Wednesday 5 February 2014

Thread Synchronization - Monitors


Monitors

A monitor is like a building that contains one special room that can be occupied by only one thread at a time. The room usually contains some data. From the time a thread enters this room to the time it leaves, it has exclusive access to any data in the room. Entering the monitor building is called "entering the monitor." Entering the special room inside the building is called "acquiring the monitor." Occupying the room is called "owning the monitor," and leaving the room is called "releasing the monitor." Leaving the entire building is called "exiting the monitor." 

A graphical depiction of the kind of monitor used by a Java virtual machine is shown in Figure 20-1. This figure shows the monitor as three rectangles.
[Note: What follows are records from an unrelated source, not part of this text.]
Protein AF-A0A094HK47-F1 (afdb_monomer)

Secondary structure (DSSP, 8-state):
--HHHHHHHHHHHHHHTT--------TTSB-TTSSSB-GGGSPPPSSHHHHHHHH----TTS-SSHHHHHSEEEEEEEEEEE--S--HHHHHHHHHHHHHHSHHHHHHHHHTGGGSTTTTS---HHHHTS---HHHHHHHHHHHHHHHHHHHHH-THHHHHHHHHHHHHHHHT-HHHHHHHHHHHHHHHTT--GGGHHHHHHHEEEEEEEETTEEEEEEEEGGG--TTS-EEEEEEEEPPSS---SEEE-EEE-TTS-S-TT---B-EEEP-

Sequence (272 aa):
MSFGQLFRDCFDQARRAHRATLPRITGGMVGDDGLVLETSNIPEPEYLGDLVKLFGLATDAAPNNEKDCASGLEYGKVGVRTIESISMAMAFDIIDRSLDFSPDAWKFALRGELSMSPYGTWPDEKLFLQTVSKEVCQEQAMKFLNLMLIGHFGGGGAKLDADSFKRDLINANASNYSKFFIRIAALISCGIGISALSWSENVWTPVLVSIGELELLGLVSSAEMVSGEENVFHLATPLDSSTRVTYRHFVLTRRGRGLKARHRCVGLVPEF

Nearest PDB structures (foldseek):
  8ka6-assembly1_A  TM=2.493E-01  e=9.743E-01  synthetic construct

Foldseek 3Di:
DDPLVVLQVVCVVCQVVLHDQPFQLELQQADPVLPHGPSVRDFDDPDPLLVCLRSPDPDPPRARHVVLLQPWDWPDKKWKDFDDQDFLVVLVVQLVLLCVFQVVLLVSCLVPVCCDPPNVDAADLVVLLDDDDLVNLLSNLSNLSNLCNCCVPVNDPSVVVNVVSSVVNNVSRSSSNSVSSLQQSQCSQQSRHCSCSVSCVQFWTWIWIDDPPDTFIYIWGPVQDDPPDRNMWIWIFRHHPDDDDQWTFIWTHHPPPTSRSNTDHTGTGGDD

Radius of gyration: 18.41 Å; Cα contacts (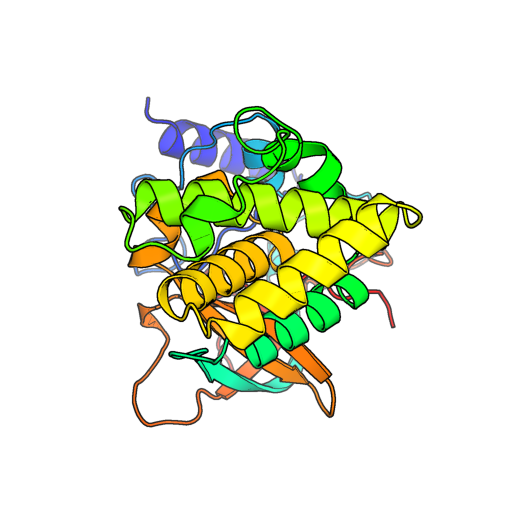8 Å, |Δi|>4): 500; chains: 1; bounding box: 53×40×47 Å

Solvent-accessible surface area (backbone atoms only — not comparable to full-atom values): 14490 Å² total; per-residue (Å²): 134,54,68,28,54,52,51,51,50,54,51,52,51,35,52,76,67,54,39,32,61,61,44,66,60,22,36,55,28,31,40,96,86,35,78,49,73,31,44,90,47,45,70,66,60,83,47,76,66,28,49,45,28,49,42,26,80,90,47,100,48,44,36,50,41,68,66,29,47,41,44,43,54,73,77,45,82,30,50,45,41,77,67,69,99,46,53,30,59,59,41,49,53,54,47,54,54,40,46,74,48,18,47,65,40,47,52,49,39,47,78,38,73,30,51,34,87,83,22,52,42,84,52,64,72,72,58,69,80,45,97,66,55,71,67,56,49,49,51,43,47,42,9,43,50,31,41,38,50,46,10,71,78,69,38,71,69,45,28,56,52,33,54,49,54,52,49,52,43,38,74,66,48,43,47,84,46,25,62,51,51,47,45,53,49,17,32,30,31,48,44,40,39,73,63,34,50,78,60,35,69,82,34,41,37,45,27,42,38,36,59,86,95,44,76,40,47,11,37,39,38,48,90,74,61,63,86,96,56,85,48,70,30,25,39,28,30,63,36,56,96,84,58,82,51,81,58,44,58,34,26,43,28,50,85,94,59,58,51,46,53,50,41,39,36,33,24,46,38,66,69,128

pLDDT: mean 74.81, std 15.0, range [32.53, 92.94]

Structure (mmCIF, N/CA/C/O backbone):
data_AF-A0A094HK47-F1
#
_entry.id   AF-A0A094HK47-F1
#
loop_
_atom_site.group_PDB
_atom_site.id
_atom_site.type_symbol
_atom_site.label_atom_id
_atom_site.label_alt_id
_atom_site.label_comp_id
_atom_site.label_asym_id
_atom_site.label_entity_id
_atom_site.label_seq_id
_atom_site.pdbx_PDB_ins_code
_atom_site.Cartn_x
_atom_site.Cartn_y
_atom_site.Cartn_z
_atom_site.occupancy
_atom_site.B_iso_or_equiv
_atom_site.auth_seq_id
_atom_site.auth_comp_id
_atom_site.auth_asym_id
_atom_site.auth_atom_id
_atom_site.pdbx_PDB_model_num
ATOM 1 N N . MET A 1 1 ? -20.294 20.438 -1.550 1.00 69.81 1 MET A N 1
ATOM 2 C CA . MET A 1 1 ? -20.126 19.234 -0.714 1.00 69.81 1 MET A CA 1
ATOM 3 C C . MET A 1 1 ? -18.764 18.659 -1.050 1.00 69.81 1 MET A C 1
ATOM 5 O O . MET A 1 1 ? -18.498 18.508 -2.236 1.00 69.81 1 MET A O 1
ATOM 9 N N . SER A 1 2 ? -17.882 18.459 -0.070 1.00 87.19 2 SER A N 1
ATOM 10 C CA . SER A 1 2 ? -16.569 17.840 -0.318 1.00 87.19 2 SER A CA 1
ATOM 11 C C . SER A 1 2 ? -16.709 16.334 -0.554 1.00 87.19 2 SER A C 1
ATOM 13 O O . SER A 1 2 ? -17.712 15.741 -0.144 1.00 87.19 2 SER A O 1
ATOM 15 N N . PHE A 1 3 ? -15.702 15.700 -1.168 1.00 86.38 3 PHE A N 1
ATOM 16 C CA . PHE A 1 3 ? -15.683 14.243 -1.329 1.00 86.38 3 PHE A CA 1
ATOM 17 C C . PHE A 1 3 ? -15.876 13.524 0.012 1.00 86.38 3 PHE A C 1
ATOM 19 O O . PHE A 1 3 ? -16.732 12.652 0.122 1.00 86.38 3 PHE A O 1
ATOM 26 N N . GLY A 1 4 ? -15.156 13.943 1.059 1.00 85.44 4 GLY A N 1
ATOM 27 C CA . GLY A 1 4 ? -15.296 13.344 2.384 1.00 85.44 4 GLY A CA 1
ATOM 28 C C . GLY A 1 4 ? -16.732 13.401 2.914 1.00 85.44 4 GLY A C 1
ATOM 29 O O . GLY A 1 4 ? -17.221 12.412 3.456 1.00 85.44 4 GLY A O 1
ATOM 30 N N . GLN A 1 5 ? -17.440 14.523 2.722 1.00 86.19 5 GLN A N 1
ATOM 31 C CA . GLN A 1 5 ? -18.847 14.661 3.127 1.00 86.19 5 GLN A CA 1
ATOM 32 C C . GLN A 1 5 ? -19.759 13.690 2.371 1.00 86.19 5 GLN A C 1
ATOM 34 O O . GLN A 1 5 ? -20.603 13.049 2.995 1.00 86.19 5 GLN A O 1
ATOM 39 N N . LEU A 1 6 ? -19.558 13.552 1.057 1.00 86.25 6 LEU A N 1
ATOM 40 C CA . LEU A 1 6 ? -20.284 12.584 0.235 1.00 86.25 6 LEU A CA 1
ATOM 41 C C . LEU A 1 6 ? -19.988 11.147 0.681 1.00 86.25 6 LEU A C 1
ATOM 43 O O . LEU A 1 6 ? -20.903 10.346 0.836 1.00 86.25 6 LEU A O 1
ATOM 47 N N . PHE A 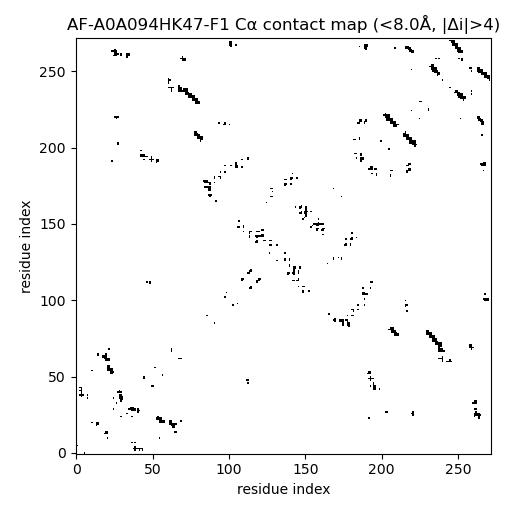1 7 ? -18.717 10.826 0.927 1.00 84.88 7 PHE A N 1
ATOM 48 C CA . PHE A 1 7 ? -18.299 9.511 1.402 1.00 84.88 7 PHE A CA 1
ATOM 49 C C . PHE A 1 7 ? -18.958 9.162 2.738 1.00 84.88 7 PHE A C 1
ATOM 51 O O . PHE A 1 7 ? -19.504 8.068 2.877 1.00 84.88 7 PHE A O 1
ATOM 58 N N . ARG A 1 8 ? -18.950 10.094 3.703 1.00 83.19 8 ARG A N 1
ATOM 59 C CA . ARG A 1 8 ? -19.607 9.910 5.005 1.00 83.19 8 ARG A CA 1
ATOM 60 C C . ARG A 1 8 ? -21.106 9.658 4.828 1.00 83.19 8 ARG A C 1
ATOM 62 O O . ARG A 1 8 ? -21.625 8.727 5.431 1.00 83.19 8 ARG A O 1
ATOM 69 N N . ASP A 1 9 ? -21.782 10.431 3.979 1.00 85.69 9 ASP A N 1
ATOM 70 C CA . ASP A 1 9 ? -23.215 10.250 3.730 1.00 85.69 9 ASP A CA 1
ATOM 71 C C . ASP A 1 9 ? -23.524 8.890 3.080 1.00 85.69 9 ASP A C 1
ATOM 73 O O . ASP A 1 9 ? -24.369 8.146 3.578 1.00 85.69 9 ASP A O 1
ATOM 77 N N . CYS A 1 10 ? -22.782 8.497 2.041 1.00 83.06 10 CYS A N 1
ATOM 78 C CA . CYS A 1 10 ? -22.894 7.168 1.430 1.00 83.06 10 CYS A CA 1
ATOM 79 C C . CYS A 1 10 ? -22.648 6.043 2.446 1.00 83.06 10 CYS A C 1
ATOM 81 O O . CYS A 1 10 ? -23.372 5.045 2.466 1.00 83.06 10 CYS A O 1
ATOM 83 N N . PHE A 1 11 ? -21.637 6.205 3.302 1.00 78.06 11 PHE A N 1
ATOM 84 C CA . PHE A 1 11 ? -21.320 5.249 4.357 1.00 78.06 11 PHE A CA 1
ATOM 85 C C . PHE A 1 11 ? -22.466 5.125 5.374 1.00 78.06 11 PHE A C 1
ATOM 87 O O . PHE A 1 11 ? -22.897 4.012 5.688 1.00 78.06 11 PHE A O 1
ATOM 94 N N . ASP A 1 12 ? -23.025 6.247 5.823 1.00 78.75 12 ASP A N 1
ATOM 95 C CA . ASP A 1 12 ? -24.162 6.270 6.743 1.00 78.75 12 ASP A CA 1
ATOM 96 C C . ASP A 1 12 ? -25.426 5.667 6.110 1.00 78.75 12 ASP A C 1
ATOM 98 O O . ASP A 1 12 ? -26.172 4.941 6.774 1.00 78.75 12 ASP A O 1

In the center, a large rectangle contains a single thread, the monitor's owner. On the left, a small rectangle contains the entry set. On the right, another small rectangle contains the wait set. Active threads are shown as dark gray circles. Suspended threads are shown as light gray circles.






Figure 20-1 also shows several numbered doors that threads must "pass through" to interact with the monitor. When a thread arrives at the start of a monitor region, it enters the monitor via the leftmost door, door number one, and finds itself in the rectangle that houses the entry set. If no thread currently owns the monitor and no other threads are waiting in the entry set, the thread passes immediately through the next door, door number two, and becomes the owner of the monitor. As the monitor owner, the thread continues executing the monitor region. If, on the other hand, there is another thread currently claiming ownership of the monitor, the newly arrived thread must wait in the entry set, possibly along with other threads already waiting there. The newly arrived thread is blocked and therefore doesn't execute any further into the monitor region.

Figure 20-1 shows three threads suspended in the entry set and four threads suspended in the wait set. These threads will remain where they are until the current owner of the monitor--the active thread--releases the monitor. The active thread can release the monitor in either of two ways: it can complete the monitor region it is executing or it can execute a wait command. If it completes the monitor region, it exits the monitor via the door at the bottom of the central rectangle, door number five. If it executes a wait command, it releases the monitor as it travels through door number three, the door to the wait set.

The Java virtual machine offers two kinds of notify commands: "notify" and "notify all." A notify command selects one thread arbitrarily from the wait set and marks it for eventual resurrection. A notify all command marks all threads currently in the wait set for eventual resurrection.

To a great extent, the manner in which a Java virtual machine implementation selects the next thread from the wait or entry sets is a decision of individual implementation designers. For example, implementation designers can decide how to select: o a thread from the wait set given a notify command o the order to resurrect threads from the wait set given a notify all command o the order to allow threads from the entry set to acquire the monitor o how to choose between threads suspended in the wait set versus the entry set after a notify command. You might think it would make sense to implement entry set and wait sets as first-in-first-out (FIFO) queues, so that the thread that waits the longest will be the first chosen to acquire the monitor. Alternatively, it might make sense to have ten FIFO queues, one for each priority a thread can have inside the Java virtual machine. The virtual machine could then choose the thread that has been waiting the longest in the highest priority queue that contains any waiting threads. Implementations may take approaches such as these, but you can't depend on it. Implementations are free to implement the entry and wait sets as last-in-first-out (LIFO) queues, to select lower priority threads before higher priority threads, or to do anything else that may not seem to make sense. In short, implementations are free to select threads in an arbitrary manner that defies analysis and yields surprising orderings.